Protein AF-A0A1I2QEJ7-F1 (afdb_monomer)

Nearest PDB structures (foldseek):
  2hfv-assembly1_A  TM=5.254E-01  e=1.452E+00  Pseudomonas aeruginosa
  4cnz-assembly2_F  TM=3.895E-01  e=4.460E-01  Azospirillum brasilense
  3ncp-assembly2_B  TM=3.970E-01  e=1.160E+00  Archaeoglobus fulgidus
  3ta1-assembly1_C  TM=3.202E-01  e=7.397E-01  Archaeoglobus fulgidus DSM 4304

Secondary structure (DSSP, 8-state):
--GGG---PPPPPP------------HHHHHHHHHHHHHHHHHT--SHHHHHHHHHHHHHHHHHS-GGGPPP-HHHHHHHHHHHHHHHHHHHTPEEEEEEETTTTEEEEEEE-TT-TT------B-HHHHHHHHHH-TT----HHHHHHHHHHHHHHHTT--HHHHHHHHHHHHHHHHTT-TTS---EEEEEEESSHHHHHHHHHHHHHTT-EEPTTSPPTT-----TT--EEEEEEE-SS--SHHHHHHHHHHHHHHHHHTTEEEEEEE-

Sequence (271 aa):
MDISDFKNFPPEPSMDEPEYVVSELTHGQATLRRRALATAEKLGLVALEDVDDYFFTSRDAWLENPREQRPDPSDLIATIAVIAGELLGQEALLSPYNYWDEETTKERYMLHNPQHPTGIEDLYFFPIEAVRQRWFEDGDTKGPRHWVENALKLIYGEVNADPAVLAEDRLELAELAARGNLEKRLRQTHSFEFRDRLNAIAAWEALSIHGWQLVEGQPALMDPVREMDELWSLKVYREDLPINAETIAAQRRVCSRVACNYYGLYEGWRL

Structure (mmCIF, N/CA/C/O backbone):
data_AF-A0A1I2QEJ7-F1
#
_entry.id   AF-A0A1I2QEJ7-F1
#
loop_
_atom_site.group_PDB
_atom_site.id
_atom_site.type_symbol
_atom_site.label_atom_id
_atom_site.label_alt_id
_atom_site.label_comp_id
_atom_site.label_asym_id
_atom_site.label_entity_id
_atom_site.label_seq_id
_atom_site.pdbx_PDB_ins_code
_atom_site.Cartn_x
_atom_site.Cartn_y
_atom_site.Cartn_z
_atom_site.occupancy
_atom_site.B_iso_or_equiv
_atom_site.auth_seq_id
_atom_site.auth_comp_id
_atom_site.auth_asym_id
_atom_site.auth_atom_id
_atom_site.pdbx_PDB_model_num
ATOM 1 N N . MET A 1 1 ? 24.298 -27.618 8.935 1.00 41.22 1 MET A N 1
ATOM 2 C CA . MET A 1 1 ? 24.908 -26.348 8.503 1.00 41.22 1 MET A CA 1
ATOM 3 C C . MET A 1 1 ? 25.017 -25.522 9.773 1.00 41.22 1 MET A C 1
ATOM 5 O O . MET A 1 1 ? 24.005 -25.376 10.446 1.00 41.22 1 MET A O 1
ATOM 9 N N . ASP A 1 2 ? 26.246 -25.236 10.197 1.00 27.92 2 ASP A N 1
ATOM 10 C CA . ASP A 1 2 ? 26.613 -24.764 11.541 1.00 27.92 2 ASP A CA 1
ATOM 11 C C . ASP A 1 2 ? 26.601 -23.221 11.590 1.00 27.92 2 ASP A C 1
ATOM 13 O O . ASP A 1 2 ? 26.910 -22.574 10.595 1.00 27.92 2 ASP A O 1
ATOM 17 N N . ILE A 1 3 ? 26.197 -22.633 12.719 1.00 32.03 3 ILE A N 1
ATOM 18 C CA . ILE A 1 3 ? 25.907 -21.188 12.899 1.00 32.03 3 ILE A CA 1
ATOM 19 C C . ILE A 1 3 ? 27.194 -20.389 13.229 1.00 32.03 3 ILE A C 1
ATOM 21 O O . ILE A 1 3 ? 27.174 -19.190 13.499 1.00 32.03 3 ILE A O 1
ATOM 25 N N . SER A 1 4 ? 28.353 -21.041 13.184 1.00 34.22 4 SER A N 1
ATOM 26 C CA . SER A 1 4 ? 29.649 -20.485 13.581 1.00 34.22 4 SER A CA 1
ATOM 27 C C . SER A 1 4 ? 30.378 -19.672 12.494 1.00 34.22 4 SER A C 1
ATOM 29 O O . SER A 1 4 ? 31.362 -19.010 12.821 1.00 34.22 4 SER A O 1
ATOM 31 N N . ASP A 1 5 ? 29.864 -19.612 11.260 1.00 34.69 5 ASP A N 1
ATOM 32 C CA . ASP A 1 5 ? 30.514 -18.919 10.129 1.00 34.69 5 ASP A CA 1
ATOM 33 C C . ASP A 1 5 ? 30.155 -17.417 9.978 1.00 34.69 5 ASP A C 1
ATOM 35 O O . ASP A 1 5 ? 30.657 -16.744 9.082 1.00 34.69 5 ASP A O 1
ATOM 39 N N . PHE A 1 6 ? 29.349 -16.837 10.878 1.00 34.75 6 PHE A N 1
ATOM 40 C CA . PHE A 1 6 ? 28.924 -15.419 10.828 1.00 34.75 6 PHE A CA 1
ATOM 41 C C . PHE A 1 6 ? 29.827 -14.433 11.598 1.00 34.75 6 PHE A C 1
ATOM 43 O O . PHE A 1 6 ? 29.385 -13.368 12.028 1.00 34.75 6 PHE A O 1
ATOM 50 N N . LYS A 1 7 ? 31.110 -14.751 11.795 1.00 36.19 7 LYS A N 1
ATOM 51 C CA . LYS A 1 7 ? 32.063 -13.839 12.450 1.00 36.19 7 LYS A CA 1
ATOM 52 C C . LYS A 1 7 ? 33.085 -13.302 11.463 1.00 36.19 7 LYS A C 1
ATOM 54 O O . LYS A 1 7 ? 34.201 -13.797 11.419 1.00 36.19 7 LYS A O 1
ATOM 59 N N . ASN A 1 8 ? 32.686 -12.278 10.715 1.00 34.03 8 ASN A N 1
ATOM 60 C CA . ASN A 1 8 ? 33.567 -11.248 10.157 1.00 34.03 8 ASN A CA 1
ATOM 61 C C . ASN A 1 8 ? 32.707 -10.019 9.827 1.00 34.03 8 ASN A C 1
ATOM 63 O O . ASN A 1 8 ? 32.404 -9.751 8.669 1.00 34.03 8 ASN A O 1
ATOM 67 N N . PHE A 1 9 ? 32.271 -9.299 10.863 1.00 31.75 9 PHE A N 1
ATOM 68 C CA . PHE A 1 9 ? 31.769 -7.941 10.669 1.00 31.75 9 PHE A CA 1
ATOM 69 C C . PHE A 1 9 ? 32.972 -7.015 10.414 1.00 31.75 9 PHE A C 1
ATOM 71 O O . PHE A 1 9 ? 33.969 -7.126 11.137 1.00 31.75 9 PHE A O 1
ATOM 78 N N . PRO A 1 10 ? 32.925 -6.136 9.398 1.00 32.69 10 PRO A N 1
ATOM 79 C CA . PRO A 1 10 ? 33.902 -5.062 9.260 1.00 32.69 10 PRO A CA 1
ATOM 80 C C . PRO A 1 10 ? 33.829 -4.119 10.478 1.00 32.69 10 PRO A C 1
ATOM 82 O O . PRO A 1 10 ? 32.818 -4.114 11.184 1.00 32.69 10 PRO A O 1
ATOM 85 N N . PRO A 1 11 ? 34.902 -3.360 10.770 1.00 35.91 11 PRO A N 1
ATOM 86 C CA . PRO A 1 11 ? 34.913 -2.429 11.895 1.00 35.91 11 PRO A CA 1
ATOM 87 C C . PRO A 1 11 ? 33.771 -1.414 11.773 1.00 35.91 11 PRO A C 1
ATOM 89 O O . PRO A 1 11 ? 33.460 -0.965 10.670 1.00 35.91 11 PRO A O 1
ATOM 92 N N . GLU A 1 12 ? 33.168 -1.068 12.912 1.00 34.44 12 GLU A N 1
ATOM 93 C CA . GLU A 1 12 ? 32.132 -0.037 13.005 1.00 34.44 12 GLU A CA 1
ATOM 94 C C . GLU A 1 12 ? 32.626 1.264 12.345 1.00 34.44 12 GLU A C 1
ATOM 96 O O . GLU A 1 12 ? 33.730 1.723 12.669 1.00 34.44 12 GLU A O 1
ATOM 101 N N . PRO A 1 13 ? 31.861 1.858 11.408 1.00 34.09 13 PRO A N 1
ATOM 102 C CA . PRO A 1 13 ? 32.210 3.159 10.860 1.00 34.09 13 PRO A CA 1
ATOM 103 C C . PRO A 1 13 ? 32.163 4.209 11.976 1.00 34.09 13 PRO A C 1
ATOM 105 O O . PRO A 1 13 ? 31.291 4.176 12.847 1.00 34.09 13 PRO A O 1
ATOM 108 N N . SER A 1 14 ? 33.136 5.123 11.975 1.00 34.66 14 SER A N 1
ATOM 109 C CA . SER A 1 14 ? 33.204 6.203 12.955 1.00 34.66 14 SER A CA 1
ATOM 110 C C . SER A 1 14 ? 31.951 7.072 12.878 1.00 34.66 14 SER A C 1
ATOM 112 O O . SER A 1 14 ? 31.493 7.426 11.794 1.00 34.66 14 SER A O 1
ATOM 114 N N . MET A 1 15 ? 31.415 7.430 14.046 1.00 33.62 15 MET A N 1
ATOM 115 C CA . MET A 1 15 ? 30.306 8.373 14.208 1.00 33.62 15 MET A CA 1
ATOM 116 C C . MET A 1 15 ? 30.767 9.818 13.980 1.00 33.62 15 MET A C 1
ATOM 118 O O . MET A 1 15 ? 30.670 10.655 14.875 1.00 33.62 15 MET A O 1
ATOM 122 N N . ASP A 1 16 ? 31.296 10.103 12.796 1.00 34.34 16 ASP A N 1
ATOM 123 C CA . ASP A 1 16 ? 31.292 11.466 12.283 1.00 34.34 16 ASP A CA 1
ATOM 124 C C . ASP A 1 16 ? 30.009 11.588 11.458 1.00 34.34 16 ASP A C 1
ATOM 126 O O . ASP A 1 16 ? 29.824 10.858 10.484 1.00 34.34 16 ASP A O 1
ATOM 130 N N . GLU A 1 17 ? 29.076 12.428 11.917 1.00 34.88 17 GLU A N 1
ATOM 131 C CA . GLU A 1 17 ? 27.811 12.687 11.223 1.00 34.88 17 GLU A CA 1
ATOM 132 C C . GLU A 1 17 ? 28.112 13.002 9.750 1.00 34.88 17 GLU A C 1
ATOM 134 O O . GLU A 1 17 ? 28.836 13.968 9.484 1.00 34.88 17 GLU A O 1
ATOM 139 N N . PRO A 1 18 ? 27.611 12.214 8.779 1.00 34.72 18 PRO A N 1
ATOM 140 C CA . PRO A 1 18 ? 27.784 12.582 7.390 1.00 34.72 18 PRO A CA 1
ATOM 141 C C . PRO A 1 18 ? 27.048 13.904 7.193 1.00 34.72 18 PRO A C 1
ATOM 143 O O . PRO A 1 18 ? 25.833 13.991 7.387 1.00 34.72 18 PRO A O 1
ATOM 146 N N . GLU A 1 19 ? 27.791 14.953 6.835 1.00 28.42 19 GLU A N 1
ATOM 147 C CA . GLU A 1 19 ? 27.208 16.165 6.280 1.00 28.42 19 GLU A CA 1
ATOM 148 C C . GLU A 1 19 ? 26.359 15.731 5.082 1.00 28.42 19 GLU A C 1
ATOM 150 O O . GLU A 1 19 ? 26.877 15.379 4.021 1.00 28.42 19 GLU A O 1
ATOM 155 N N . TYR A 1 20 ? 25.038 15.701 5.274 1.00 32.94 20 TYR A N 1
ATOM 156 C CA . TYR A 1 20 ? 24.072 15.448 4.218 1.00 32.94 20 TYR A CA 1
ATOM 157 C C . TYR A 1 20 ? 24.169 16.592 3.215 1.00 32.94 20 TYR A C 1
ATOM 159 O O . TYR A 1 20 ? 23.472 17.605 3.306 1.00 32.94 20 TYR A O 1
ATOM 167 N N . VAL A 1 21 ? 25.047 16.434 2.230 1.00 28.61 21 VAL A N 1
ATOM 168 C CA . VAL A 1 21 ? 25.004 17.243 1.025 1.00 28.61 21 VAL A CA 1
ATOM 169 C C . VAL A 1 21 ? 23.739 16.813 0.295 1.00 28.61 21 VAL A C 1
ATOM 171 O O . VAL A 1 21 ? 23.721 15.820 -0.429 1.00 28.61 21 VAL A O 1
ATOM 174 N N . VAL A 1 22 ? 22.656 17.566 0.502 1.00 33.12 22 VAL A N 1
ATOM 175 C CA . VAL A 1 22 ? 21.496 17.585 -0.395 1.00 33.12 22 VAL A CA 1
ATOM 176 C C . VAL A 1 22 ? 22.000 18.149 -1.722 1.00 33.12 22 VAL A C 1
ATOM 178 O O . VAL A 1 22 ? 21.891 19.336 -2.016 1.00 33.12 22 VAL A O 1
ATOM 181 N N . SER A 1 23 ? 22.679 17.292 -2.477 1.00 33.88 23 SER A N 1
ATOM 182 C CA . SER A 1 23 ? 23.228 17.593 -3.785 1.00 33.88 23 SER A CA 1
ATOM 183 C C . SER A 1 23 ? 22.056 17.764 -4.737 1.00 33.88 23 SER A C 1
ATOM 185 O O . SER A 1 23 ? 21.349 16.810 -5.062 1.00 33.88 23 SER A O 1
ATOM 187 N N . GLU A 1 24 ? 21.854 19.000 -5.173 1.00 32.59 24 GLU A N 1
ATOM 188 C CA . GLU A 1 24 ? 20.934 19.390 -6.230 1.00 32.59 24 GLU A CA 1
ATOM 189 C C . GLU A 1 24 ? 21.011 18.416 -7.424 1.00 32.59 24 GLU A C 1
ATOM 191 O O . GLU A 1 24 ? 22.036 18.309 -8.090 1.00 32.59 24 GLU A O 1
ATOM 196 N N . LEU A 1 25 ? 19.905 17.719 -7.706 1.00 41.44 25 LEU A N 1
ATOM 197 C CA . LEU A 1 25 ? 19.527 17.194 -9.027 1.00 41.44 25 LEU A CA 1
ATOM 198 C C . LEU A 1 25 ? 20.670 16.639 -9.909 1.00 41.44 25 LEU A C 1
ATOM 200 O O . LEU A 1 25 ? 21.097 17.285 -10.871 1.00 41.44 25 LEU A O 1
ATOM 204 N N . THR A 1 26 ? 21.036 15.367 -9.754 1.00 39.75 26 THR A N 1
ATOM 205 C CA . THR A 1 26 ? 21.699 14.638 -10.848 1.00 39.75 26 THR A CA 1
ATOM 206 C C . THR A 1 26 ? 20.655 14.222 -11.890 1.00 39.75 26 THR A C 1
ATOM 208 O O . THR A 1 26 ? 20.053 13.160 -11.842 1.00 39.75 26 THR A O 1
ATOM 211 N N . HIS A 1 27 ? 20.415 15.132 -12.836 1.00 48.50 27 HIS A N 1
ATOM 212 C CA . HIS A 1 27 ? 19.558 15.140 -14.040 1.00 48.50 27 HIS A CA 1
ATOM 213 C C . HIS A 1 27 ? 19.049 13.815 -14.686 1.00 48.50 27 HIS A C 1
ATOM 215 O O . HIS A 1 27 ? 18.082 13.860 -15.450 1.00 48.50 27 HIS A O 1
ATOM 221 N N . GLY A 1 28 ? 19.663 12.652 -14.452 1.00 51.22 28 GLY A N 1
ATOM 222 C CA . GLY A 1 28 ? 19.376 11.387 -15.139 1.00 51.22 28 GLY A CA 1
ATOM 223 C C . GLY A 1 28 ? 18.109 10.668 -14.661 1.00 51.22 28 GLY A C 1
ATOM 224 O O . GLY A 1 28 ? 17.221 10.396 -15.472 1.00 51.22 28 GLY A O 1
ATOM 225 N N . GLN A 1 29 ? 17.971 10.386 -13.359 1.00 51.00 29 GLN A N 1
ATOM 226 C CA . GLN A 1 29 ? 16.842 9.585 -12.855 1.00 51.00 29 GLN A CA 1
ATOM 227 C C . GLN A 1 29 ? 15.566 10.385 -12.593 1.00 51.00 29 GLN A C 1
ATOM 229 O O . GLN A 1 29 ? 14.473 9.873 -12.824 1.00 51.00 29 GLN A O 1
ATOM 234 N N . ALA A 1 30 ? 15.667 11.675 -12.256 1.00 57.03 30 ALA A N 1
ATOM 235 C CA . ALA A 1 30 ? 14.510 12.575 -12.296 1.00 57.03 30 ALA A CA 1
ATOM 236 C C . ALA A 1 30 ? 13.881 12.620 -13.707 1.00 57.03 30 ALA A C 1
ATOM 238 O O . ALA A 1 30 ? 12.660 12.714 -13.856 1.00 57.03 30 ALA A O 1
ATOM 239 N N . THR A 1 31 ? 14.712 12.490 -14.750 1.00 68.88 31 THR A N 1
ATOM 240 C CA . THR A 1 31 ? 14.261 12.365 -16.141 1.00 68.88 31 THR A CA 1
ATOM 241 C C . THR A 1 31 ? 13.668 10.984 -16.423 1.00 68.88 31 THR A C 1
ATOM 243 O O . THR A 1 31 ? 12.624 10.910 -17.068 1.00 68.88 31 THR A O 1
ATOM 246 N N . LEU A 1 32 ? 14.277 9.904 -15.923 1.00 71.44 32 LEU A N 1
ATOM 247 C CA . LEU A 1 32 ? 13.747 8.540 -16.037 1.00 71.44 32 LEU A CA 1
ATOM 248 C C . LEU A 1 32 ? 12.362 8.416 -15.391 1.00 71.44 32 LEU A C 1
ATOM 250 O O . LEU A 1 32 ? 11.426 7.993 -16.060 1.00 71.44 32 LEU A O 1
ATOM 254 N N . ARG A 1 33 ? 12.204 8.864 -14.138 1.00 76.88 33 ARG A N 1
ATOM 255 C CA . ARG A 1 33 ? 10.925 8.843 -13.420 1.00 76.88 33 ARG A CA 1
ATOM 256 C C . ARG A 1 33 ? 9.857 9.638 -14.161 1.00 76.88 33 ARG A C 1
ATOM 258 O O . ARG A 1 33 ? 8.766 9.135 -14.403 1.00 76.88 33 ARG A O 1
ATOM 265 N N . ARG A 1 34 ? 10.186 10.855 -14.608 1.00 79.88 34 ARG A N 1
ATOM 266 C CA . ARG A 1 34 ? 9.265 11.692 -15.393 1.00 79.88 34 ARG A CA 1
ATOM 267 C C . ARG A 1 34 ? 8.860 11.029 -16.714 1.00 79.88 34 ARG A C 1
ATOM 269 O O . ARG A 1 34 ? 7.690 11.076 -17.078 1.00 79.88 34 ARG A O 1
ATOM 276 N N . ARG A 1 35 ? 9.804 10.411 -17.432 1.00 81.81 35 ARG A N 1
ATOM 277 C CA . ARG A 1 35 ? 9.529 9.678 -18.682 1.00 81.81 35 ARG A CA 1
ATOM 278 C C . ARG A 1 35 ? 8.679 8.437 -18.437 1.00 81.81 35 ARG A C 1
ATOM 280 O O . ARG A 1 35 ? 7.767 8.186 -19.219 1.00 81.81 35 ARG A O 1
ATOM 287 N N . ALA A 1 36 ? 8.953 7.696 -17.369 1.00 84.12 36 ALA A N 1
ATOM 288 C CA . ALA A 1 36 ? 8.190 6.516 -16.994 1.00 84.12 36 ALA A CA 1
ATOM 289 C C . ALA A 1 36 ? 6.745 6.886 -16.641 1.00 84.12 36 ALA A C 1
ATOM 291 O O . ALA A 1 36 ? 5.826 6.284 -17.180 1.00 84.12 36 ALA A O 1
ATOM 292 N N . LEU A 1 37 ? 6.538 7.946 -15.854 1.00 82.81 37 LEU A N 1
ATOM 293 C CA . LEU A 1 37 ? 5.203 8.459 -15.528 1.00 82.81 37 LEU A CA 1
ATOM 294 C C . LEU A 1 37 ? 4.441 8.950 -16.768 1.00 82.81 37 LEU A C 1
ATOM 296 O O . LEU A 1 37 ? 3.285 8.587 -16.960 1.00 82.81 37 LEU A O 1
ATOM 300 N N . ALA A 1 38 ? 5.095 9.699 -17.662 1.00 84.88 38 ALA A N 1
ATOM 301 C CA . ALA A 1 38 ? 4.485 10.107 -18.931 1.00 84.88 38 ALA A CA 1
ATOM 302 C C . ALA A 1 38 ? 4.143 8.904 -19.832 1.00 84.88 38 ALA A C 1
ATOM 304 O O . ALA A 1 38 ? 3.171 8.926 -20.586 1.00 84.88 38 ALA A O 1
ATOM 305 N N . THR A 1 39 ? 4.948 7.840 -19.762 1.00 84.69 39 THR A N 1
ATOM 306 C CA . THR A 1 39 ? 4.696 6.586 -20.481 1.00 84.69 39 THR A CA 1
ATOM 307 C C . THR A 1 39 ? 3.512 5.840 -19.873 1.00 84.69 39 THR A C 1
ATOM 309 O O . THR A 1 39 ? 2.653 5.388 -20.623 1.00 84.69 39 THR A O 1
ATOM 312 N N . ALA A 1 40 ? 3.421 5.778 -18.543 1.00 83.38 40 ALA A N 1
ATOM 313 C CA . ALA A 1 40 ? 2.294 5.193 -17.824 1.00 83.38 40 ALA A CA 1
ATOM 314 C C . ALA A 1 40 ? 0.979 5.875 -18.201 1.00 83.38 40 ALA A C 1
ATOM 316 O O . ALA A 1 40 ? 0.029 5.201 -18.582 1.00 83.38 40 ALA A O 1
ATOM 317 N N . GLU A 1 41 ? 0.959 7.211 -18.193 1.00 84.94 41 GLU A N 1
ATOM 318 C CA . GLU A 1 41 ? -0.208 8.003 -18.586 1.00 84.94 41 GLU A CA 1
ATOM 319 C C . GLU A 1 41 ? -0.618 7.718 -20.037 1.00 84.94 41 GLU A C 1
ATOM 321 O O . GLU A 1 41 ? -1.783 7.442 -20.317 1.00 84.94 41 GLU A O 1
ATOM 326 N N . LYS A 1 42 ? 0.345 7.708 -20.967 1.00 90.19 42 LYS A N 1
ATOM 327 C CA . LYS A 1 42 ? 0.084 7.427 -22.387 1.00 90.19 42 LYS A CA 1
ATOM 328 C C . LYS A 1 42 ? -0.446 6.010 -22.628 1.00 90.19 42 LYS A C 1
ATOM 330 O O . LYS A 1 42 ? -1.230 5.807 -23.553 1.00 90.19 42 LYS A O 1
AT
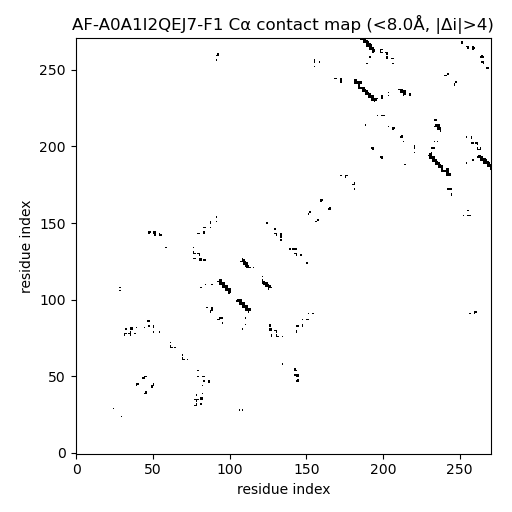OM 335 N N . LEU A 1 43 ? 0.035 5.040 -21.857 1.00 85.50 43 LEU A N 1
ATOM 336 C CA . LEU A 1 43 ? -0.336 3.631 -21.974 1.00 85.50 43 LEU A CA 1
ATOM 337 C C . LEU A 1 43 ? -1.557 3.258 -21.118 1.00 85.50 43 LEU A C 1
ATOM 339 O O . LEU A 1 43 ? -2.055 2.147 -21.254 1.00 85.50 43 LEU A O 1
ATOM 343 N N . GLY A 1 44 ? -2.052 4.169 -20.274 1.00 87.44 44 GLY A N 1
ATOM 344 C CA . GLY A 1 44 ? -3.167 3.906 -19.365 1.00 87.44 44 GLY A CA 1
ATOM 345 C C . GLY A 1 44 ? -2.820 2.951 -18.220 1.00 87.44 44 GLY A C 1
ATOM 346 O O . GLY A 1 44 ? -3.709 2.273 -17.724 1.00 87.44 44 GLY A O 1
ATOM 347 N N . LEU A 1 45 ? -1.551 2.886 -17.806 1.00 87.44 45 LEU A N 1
- - - -
- [Activity] From the listing above, output exactly the run of lines that starts with the line containing "ATOM 269 O O" and ends with the line containing "ATOM 278 C C".

- [Solution below]
ATOM 269 O O . ARG A 1 34 ? 7.690 11.076 -17.078 1.00 79.88 34 ARG A O 1
ATOM 276 N N . ARG A 1 35 ? 9.804 10.411 -17.432 1.00 81.81 35 ARG A N 1
ATOM 277 C CA . ARG A 1 35 ? 9.529 9.678 -18.682 1.00 81.81 35 ARG A CA 1
ATOM 278 C C . ARG A 1 35 ? 8.679 8.437 -18.437 1.00 81.81 35 ARG A C 1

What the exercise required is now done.